▸ THE TASK:
Go through the entries below from the first line and output each one exactly, up to and including the line with "ATOM 3 C C .".
EXCERPTED RECORDS Start Marker
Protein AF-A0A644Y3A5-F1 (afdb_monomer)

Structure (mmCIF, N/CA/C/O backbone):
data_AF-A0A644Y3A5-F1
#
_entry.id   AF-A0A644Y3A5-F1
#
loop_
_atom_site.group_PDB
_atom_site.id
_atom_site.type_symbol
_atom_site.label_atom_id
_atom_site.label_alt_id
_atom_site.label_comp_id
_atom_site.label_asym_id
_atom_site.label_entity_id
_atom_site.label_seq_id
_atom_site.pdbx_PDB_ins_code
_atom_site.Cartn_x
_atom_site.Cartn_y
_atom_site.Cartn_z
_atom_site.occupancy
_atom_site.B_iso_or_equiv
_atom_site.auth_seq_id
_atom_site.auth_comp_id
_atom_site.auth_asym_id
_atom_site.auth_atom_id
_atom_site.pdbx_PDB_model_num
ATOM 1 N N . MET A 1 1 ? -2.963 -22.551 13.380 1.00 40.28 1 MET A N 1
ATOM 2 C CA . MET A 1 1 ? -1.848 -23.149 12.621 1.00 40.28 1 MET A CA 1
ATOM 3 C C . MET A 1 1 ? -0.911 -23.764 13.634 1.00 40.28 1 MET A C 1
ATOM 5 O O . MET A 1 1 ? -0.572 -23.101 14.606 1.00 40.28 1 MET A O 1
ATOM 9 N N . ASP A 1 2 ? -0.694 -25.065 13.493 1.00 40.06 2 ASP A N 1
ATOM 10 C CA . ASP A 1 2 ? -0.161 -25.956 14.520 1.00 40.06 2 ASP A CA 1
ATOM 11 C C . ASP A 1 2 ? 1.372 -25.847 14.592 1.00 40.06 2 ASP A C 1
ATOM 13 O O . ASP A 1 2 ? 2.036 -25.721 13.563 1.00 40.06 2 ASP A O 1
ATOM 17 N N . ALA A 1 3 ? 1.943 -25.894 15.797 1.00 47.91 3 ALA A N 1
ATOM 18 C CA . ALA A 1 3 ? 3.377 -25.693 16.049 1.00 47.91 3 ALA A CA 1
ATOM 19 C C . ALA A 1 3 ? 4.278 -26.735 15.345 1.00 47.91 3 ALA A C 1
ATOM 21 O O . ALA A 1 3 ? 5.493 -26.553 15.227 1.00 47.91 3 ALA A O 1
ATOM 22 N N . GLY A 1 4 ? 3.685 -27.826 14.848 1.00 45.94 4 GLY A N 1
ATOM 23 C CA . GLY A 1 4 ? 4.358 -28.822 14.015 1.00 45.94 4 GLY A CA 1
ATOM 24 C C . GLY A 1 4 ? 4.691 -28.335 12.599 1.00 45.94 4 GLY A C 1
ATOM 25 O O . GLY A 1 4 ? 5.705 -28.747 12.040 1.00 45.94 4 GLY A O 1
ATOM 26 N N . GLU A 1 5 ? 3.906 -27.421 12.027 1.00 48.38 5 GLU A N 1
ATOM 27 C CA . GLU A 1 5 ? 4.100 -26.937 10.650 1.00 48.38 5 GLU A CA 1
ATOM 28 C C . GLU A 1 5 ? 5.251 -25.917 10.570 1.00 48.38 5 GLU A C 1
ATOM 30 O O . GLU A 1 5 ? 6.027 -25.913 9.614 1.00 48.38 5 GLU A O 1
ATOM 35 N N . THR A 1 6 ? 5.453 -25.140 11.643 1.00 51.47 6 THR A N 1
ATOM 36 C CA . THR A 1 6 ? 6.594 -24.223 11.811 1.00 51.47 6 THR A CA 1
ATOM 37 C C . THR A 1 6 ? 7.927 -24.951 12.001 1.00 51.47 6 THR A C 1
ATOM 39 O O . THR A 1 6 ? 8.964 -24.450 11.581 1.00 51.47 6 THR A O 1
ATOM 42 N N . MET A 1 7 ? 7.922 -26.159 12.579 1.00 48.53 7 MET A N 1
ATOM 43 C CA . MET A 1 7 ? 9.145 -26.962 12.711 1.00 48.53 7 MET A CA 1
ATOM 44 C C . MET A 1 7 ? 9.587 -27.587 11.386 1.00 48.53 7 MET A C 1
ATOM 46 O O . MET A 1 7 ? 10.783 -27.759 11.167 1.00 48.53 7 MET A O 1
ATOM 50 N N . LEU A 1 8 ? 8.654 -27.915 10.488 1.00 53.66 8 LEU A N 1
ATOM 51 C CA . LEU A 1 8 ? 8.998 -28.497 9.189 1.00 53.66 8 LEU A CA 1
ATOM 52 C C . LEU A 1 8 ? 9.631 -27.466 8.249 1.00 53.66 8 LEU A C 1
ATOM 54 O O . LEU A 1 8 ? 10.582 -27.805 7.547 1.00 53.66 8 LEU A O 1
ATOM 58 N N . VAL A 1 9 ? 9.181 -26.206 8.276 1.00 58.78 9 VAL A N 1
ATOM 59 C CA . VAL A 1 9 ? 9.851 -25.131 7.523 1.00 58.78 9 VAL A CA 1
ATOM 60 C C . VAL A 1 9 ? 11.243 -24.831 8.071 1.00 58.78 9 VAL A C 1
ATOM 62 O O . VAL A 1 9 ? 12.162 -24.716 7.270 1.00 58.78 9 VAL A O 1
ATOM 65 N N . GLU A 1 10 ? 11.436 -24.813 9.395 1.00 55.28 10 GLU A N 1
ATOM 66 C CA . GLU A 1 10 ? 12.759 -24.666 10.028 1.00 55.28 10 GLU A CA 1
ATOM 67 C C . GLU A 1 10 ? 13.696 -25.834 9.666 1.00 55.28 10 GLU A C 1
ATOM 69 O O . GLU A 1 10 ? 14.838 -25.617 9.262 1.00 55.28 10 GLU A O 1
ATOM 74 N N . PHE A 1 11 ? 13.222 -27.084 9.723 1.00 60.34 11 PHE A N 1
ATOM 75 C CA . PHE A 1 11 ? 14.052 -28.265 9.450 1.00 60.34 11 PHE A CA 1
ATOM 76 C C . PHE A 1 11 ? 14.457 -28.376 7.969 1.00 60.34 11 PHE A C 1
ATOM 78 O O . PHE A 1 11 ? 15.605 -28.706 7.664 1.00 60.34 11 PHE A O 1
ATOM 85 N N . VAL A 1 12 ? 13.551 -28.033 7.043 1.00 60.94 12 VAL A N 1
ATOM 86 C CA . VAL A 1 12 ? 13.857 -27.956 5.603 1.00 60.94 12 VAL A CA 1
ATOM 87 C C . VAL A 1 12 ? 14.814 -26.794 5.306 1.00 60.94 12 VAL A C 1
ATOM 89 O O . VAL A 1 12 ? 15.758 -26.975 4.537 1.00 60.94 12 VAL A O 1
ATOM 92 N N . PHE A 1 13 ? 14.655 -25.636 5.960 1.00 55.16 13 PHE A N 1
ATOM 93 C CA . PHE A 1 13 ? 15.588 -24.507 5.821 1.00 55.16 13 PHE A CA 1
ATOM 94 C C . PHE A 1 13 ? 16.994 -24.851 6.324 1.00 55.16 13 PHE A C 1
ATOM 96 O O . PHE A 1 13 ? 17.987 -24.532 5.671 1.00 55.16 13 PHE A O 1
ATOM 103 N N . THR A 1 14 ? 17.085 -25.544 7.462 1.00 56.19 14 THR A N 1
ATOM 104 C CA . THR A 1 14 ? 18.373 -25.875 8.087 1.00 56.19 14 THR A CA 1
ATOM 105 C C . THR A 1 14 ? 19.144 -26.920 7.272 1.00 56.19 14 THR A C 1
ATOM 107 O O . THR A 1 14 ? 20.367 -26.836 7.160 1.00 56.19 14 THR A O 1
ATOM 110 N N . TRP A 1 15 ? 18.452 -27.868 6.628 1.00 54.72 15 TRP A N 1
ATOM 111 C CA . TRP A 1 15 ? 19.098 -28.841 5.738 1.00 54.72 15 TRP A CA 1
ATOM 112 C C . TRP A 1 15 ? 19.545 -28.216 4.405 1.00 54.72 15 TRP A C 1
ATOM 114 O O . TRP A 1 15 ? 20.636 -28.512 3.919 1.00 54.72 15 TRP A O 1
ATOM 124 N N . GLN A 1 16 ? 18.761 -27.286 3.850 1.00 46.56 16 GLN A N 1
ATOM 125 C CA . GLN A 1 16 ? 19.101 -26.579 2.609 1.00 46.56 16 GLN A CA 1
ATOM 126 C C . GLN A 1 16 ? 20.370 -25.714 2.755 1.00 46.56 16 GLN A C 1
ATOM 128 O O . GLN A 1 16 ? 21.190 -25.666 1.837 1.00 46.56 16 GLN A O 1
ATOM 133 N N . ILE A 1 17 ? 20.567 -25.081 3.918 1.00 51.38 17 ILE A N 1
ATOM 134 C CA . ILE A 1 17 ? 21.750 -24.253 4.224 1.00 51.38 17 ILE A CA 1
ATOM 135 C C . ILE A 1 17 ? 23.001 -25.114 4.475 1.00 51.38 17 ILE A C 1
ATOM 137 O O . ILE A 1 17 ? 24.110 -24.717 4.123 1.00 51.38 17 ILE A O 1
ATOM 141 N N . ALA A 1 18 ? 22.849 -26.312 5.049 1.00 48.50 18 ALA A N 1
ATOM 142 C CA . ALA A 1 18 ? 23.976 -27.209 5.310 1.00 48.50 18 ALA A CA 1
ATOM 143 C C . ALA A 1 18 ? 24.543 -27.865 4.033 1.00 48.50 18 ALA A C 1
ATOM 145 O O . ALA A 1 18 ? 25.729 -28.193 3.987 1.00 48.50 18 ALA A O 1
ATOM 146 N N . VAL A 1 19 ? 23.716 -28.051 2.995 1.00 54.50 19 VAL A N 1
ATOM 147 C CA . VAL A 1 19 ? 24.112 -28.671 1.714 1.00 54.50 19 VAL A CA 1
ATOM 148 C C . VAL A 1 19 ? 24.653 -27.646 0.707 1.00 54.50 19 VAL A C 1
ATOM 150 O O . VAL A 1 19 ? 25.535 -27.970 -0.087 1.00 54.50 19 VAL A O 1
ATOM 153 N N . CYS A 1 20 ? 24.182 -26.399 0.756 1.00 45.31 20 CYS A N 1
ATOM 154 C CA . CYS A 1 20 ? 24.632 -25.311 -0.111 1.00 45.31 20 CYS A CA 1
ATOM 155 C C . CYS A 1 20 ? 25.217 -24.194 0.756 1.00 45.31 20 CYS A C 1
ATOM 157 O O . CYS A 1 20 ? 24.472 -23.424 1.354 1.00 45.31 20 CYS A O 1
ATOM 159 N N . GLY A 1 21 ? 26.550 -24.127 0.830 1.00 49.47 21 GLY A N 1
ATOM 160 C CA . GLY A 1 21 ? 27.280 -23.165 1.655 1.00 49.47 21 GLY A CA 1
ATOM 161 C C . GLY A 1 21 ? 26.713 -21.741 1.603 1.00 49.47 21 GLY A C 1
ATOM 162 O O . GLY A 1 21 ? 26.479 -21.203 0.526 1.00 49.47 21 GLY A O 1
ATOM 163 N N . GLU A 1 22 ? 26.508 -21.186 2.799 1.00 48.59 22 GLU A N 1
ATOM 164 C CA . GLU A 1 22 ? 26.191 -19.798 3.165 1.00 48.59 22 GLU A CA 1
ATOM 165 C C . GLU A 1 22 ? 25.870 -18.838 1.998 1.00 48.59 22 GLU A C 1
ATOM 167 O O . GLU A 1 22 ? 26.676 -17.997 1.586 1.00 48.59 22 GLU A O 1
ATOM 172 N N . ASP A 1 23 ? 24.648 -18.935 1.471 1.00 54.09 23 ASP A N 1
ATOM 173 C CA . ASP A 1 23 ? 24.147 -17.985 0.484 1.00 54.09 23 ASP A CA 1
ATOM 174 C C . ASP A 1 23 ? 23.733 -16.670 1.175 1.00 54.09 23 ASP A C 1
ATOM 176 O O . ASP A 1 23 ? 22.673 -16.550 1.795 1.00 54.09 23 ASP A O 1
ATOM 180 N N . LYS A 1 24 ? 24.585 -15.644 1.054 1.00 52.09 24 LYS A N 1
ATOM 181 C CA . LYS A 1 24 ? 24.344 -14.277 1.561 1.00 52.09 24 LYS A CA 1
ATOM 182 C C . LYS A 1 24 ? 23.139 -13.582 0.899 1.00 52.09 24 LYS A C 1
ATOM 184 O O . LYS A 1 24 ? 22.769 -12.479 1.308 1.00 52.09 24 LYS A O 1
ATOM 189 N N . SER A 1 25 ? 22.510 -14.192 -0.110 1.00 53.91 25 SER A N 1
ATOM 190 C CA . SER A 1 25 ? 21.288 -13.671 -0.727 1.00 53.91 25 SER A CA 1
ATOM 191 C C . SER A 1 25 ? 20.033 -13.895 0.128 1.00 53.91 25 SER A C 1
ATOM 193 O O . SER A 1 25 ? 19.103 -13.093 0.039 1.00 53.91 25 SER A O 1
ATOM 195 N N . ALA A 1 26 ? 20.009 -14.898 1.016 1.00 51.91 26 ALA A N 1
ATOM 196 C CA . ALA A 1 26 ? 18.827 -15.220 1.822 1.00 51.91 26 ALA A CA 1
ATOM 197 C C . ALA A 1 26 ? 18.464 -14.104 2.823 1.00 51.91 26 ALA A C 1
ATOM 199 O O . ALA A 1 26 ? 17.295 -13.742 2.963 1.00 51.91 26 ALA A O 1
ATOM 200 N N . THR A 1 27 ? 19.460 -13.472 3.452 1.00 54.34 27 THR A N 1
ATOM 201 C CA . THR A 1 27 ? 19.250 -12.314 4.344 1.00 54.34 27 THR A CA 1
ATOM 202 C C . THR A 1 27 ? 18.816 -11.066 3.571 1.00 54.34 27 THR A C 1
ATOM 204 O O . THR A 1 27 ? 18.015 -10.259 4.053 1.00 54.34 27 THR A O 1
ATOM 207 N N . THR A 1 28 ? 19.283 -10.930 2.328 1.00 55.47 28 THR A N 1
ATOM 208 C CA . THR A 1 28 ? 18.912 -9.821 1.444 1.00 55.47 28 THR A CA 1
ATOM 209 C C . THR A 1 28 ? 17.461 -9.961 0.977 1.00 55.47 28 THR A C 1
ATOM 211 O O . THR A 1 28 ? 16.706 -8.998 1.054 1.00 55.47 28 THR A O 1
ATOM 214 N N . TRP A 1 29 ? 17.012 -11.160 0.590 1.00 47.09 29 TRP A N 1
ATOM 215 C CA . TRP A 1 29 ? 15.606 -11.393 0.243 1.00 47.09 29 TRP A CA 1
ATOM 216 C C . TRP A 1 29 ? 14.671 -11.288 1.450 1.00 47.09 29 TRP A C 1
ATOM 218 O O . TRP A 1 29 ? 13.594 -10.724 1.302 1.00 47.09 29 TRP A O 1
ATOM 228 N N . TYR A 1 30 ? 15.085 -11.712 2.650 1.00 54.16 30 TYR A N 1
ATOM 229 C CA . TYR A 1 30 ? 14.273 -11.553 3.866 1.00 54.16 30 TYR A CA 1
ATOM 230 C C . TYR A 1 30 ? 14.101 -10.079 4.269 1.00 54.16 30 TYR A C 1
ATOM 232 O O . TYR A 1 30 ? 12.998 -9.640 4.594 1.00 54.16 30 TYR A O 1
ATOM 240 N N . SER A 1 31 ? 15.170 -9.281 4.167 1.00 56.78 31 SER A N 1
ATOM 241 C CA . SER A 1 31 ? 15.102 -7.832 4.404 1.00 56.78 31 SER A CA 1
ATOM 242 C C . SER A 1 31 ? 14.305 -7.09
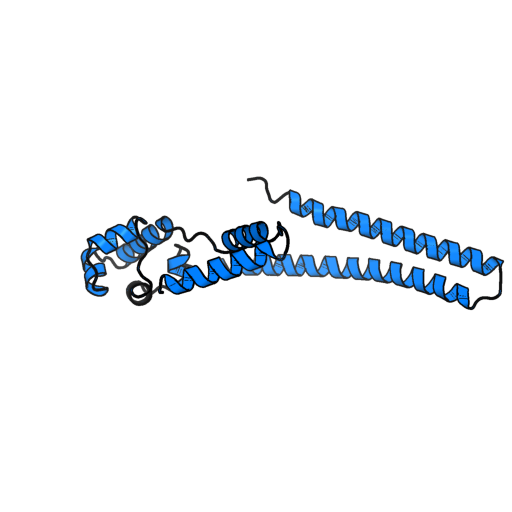3 3.325 1.00 56.78 31 SER A C 1
ATOM 244 O O . SER A 1 31 ? 13.576 -6.164 3.651 1.00 56.78 31 SER A O 1
ATOM 246 N N . LEU A 1 32 ? 14.361 -7.524 2.060 1.00 56.31 32 LEU A N 1
ATOM 247 C CA . LEU A 1 32 ? 13.514 -6.988 0.987 1.00 56.31 32 LEU A CA 1
ATOM 248 C C . LEU A 1 32 ? 12.043 -7.395 1.147 1.00 56.31 32 LEU A C 1
ATOM 250 O O . LEU A 1 32 ? 11.164 -6.580 0.881 1.00 56.31 32 LEU A O 1
ATOM 254 N N . TYR A 1 33 ? 11.767 -8.606 1.633 1.00 53.19 33 TYR A N 1
ATOM 255 C CA . TYR A 1 33 ? 10.410 -9.065 1.935 1.00 53.19 33 TYR A CA 1
ATOM 256 C C . TYR A 1 33 ? 9.815 -8.289 3.118 1.00 53.19 33 TYR A C 1
ATOM 258 O O . TYR A 1 33 ? 8.669 -7.858 3.050 1.00 53.19 33 TYR A O 1
ATOM 266 N N . GLN A 1 34 ? 10.614 -7.993 4.150 1.00 51.03 34 GLN A N 1
ATOM 267 C CA . GLN A 1 34 ? 10.229 -7.078 5.235 1.00 51.03 34 GLN A CA 1
ATOM 268 C C . GLN A 1 34 ? 10.072 -5.625 4.776 1.00 51.03 34 GLN A C 1
ATOM 270 O O . GLN A 1 34 ? 9.244 -4.904 5.316 1.00 51.03 34 GLN A O 1
ATOM 275 N N . LYS A 1 35 ? 10.848 -5.180 3.783 1.00 47.19 35 LYS A N 1
ATOM 276 C CA . LYS A 1 35 ? 10.772 -3.813 3.245 1.00 47.19 35 LYS A CA 1
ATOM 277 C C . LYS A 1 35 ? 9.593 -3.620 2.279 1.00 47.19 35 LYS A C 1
EXCERPTED RECORDS End Marker
▸ WRITTEN SOLUTION:
Protein AF-A0A644Y3A5-F1 (afdb_monomer)

Structure (mmCIF, N/CA/C/O backbone):
data_AF-A0A644Y3A5-F1
#
_entry.id   AF-A0A644Y3A5-F1
#
loop_
_atom_site.group_PDB
_atom_site.id
_atom_site.type_symbol
_atom_site.label_atom_id
_atom_site.label_alt_id
_atom_site.label_comp_id
_atom_site.label_asym_id
_atom_site.label_entity_id
_atom_site.label_seq_id
_atom_site.pdbx_PDB_ins_code
_atom_site.Cartn_x
_atom_site.Cartn_y
_atom_site.Cartn_z
_atom_site.occupancy
_atom_site.B_iso_or_equiv
_atom_site.auth_seq_id
_atom_site.auth_comp_id
_atom_site.auth_asym_id
_atom_site.auth_atom_id
_atom_site.pdbx_PDB_model_num
ATOM 1 N N . MET A 1 1 ? -2.963 -22.551 13.380 1.00 40.28 1 MET A N 1
ATOM 2 C CA . MET A 1 1 ? -1.848 -23.149 12.621 1.00 40.28 1 MET A CA 1
ATOM 3 C C . MET A 1 1 ? -0.911 -23.764 13.634 1.00 40.28 1 MET A C 1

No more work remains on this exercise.